The Scribe was a collectively owned and operated paper founded by Michael and Mary Wells who, earlier, had launched the Willamette Bridge. I joined the collective in 1974, and I was with the Scribe as a writer, editor, production guy and anything else that needed doing until 1976, when I left the Scribe, left Portland, headed south to pursue my career as a writer. I really believe the Scribe embodied an idea that has more or less faded out of cultural memory: it belonged to an era that came after the well-known Sixties–hippies, Vietnam War, long hair, riots in the inner cites,etc–and before what people usually think of when they think of the Seventies–hot tubs, yuppies, the faint first traces of Reaganomics, disco and punk… Let’s call thisw forgotten era the Age of Gerald Ford. I’m working on a novel set in Portland of this forgotten era, about a fictional newspaper, called the Rose City Ark, which is based on the Scribe. It’s about six characters–six streams of consciousness–moving through that historical moment. The novel is called Sinking the Ark, and if you’re interested, look for it in about a year. Those of you who remember endless collective meetings in search of “consensus”,, and factions vying to define the paper;s mission will find themselves in familiar territory here.

I was there – worked on the Scribe in 1977-78. Experimented with selling the Scribe on the downtown streets, as a hawker. It was moderately successful, so I promoted this in a meeting. The editor had this to say: “Fuck you.”

Tamim —
I worked in production at the Scribe when you were writing for it. I went on to write reviews and news, and eventually edited it for about a year. In the decades since, I became a reporter and editor, and now book editor and SF/F author.
I’d love to see your novel when it is published.

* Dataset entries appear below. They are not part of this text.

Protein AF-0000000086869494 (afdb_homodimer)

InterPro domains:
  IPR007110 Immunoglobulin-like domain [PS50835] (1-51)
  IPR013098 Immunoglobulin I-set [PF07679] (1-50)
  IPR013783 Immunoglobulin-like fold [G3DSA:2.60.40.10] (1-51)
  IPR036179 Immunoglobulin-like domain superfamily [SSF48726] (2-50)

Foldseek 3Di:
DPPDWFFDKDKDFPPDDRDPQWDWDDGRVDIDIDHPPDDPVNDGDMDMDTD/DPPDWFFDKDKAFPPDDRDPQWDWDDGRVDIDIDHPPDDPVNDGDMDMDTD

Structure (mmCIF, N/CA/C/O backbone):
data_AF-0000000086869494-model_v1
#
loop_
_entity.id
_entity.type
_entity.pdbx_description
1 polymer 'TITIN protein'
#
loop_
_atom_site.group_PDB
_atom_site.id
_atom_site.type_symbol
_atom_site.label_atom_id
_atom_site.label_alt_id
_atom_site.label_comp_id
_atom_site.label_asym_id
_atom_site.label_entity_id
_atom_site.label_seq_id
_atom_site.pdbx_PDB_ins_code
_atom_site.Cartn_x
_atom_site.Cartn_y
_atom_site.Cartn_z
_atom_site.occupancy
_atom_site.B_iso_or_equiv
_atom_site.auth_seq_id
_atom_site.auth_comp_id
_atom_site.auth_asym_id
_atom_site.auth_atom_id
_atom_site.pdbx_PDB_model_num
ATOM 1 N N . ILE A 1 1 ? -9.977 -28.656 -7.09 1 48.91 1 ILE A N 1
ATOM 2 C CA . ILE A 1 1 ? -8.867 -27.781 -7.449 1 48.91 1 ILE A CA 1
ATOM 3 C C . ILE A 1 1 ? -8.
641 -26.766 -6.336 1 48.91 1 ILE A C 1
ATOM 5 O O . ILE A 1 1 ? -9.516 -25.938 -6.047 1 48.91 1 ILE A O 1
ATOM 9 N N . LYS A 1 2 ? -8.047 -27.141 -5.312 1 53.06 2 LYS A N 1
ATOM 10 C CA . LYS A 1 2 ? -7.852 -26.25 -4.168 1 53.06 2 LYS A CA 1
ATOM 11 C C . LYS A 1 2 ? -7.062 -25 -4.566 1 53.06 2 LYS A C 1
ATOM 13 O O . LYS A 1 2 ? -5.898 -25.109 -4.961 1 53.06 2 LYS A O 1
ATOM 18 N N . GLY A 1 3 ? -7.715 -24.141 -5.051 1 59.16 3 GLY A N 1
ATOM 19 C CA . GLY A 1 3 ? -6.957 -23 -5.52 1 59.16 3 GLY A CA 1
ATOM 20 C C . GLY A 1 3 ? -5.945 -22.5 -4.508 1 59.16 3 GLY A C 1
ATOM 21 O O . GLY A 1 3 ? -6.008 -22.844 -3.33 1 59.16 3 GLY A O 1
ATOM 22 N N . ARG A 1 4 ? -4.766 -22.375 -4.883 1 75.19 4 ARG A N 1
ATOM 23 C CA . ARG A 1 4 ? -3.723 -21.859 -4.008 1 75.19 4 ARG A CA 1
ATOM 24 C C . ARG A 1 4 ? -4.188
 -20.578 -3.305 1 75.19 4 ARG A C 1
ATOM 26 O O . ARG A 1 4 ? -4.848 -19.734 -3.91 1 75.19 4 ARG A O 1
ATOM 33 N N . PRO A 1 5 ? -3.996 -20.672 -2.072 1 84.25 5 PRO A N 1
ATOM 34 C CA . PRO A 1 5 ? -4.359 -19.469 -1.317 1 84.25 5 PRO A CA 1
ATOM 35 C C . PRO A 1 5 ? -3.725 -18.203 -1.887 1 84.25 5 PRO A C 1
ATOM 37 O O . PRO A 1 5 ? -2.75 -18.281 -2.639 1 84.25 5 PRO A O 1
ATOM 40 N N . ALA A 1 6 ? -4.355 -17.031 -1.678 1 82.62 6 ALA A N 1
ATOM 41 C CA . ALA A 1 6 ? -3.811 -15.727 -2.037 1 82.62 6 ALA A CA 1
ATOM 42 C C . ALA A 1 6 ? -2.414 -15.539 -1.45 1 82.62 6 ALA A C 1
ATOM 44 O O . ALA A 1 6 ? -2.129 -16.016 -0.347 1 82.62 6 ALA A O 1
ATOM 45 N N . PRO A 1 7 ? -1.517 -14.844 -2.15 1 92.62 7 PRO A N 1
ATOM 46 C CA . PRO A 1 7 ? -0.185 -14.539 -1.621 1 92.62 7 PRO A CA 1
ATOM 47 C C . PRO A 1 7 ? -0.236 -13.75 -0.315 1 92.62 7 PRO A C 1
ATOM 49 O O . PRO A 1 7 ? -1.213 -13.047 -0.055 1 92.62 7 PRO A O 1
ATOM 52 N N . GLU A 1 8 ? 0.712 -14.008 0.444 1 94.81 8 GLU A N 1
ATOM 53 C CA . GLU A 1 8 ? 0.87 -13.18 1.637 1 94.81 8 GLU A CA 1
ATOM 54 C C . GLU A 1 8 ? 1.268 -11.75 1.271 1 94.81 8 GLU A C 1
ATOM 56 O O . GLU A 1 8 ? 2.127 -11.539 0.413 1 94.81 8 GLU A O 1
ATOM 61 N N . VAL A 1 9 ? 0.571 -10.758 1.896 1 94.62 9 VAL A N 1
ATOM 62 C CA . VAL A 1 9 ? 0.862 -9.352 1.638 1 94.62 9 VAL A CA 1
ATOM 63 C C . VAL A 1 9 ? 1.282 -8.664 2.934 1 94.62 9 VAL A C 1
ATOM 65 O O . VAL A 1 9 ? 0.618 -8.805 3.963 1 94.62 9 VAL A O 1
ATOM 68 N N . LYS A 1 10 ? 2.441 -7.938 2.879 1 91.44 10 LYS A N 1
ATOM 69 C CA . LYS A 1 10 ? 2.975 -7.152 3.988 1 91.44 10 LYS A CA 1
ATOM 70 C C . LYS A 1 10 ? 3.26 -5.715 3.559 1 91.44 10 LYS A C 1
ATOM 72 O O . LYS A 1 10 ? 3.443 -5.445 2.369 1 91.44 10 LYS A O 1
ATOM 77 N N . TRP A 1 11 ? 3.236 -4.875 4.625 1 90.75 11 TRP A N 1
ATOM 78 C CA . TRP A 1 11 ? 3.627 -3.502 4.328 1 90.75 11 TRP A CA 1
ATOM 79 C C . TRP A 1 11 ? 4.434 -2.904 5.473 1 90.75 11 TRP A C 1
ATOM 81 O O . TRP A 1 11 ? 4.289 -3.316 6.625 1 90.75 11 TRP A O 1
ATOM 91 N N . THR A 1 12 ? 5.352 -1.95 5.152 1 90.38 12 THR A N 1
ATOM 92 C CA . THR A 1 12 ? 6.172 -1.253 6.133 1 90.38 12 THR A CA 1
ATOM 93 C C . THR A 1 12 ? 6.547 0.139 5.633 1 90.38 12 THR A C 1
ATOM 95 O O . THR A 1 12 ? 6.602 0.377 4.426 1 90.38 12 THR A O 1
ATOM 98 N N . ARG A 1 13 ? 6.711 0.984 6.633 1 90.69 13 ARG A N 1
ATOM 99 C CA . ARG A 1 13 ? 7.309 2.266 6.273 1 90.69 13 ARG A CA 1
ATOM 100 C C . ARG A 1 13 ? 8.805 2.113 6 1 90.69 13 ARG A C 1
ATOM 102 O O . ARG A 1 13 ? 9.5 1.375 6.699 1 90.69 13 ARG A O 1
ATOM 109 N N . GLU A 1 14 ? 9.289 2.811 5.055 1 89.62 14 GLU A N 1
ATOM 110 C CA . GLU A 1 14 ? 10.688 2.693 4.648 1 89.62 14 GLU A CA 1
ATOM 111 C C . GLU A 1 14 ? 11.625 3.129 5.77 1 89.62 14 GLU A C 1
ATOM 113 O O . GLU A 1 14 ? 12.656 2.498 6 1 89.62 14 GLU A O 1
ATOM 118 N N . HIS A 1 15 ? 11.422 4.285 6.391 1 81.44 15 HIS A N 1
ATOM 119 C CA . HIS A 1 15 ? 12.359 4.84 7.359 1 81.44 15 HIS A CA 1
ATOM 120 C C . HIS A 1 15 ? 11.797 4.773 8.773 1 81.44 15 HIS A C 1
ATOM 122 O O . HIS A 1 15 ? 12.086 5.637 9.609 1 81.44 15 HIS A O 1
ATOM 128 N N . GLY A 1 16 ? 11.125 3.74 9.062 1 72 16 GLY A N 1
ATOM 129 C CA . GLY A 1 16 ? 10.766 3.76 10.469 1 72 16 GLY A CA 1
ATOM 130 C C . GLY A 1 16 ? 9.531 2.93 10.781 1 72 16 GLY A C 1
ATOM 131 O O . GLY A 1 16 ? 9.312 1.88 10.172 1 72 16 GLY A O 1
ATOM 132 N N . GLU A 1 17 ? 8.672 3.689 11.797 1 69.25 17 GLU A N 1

If you don’t have a publisher, have your agent contact me. It’s possible I can be of help.

Finding this site rather belatedly. Wrote for the Scribe around 77-78. Great incubator for aspiring radical/progressive writers. Quite a barrel of characters. Quite a vibrant environment at the Centenary-Wilbur church building. Several organizations called it home.

Hello Everyone! My name is Katherine Richardson Bruna and my father, Austin Harper Richardson, was the pastor at Centenary Wilbur Church, which housed The Scribe offices. I’m embarking on a history of his progressivist preaching and would love to do interviews with anyone who remembers The Scribe and any of the other movements coming out the Centenary building. If you’re interested, please reply to this post and I’ll get in touch!

I hawked the Bridge for a few years, even did some illustration for it . No pay except ( I think ) 10 cents out of each quarter sold. I was still in high school, forbidden to get a real job and had no useful skills ( I still don’t ) so I made spending money at least. I was a hippie and that’s what mattered to me then. GREAT TIMES!

I moved to Portland in 1974. My boyfriend, Jim Sinkinson, was heavily involved with the Scribe around 1975. Anyone remember him? He was a very intense person, so memories might be mixed.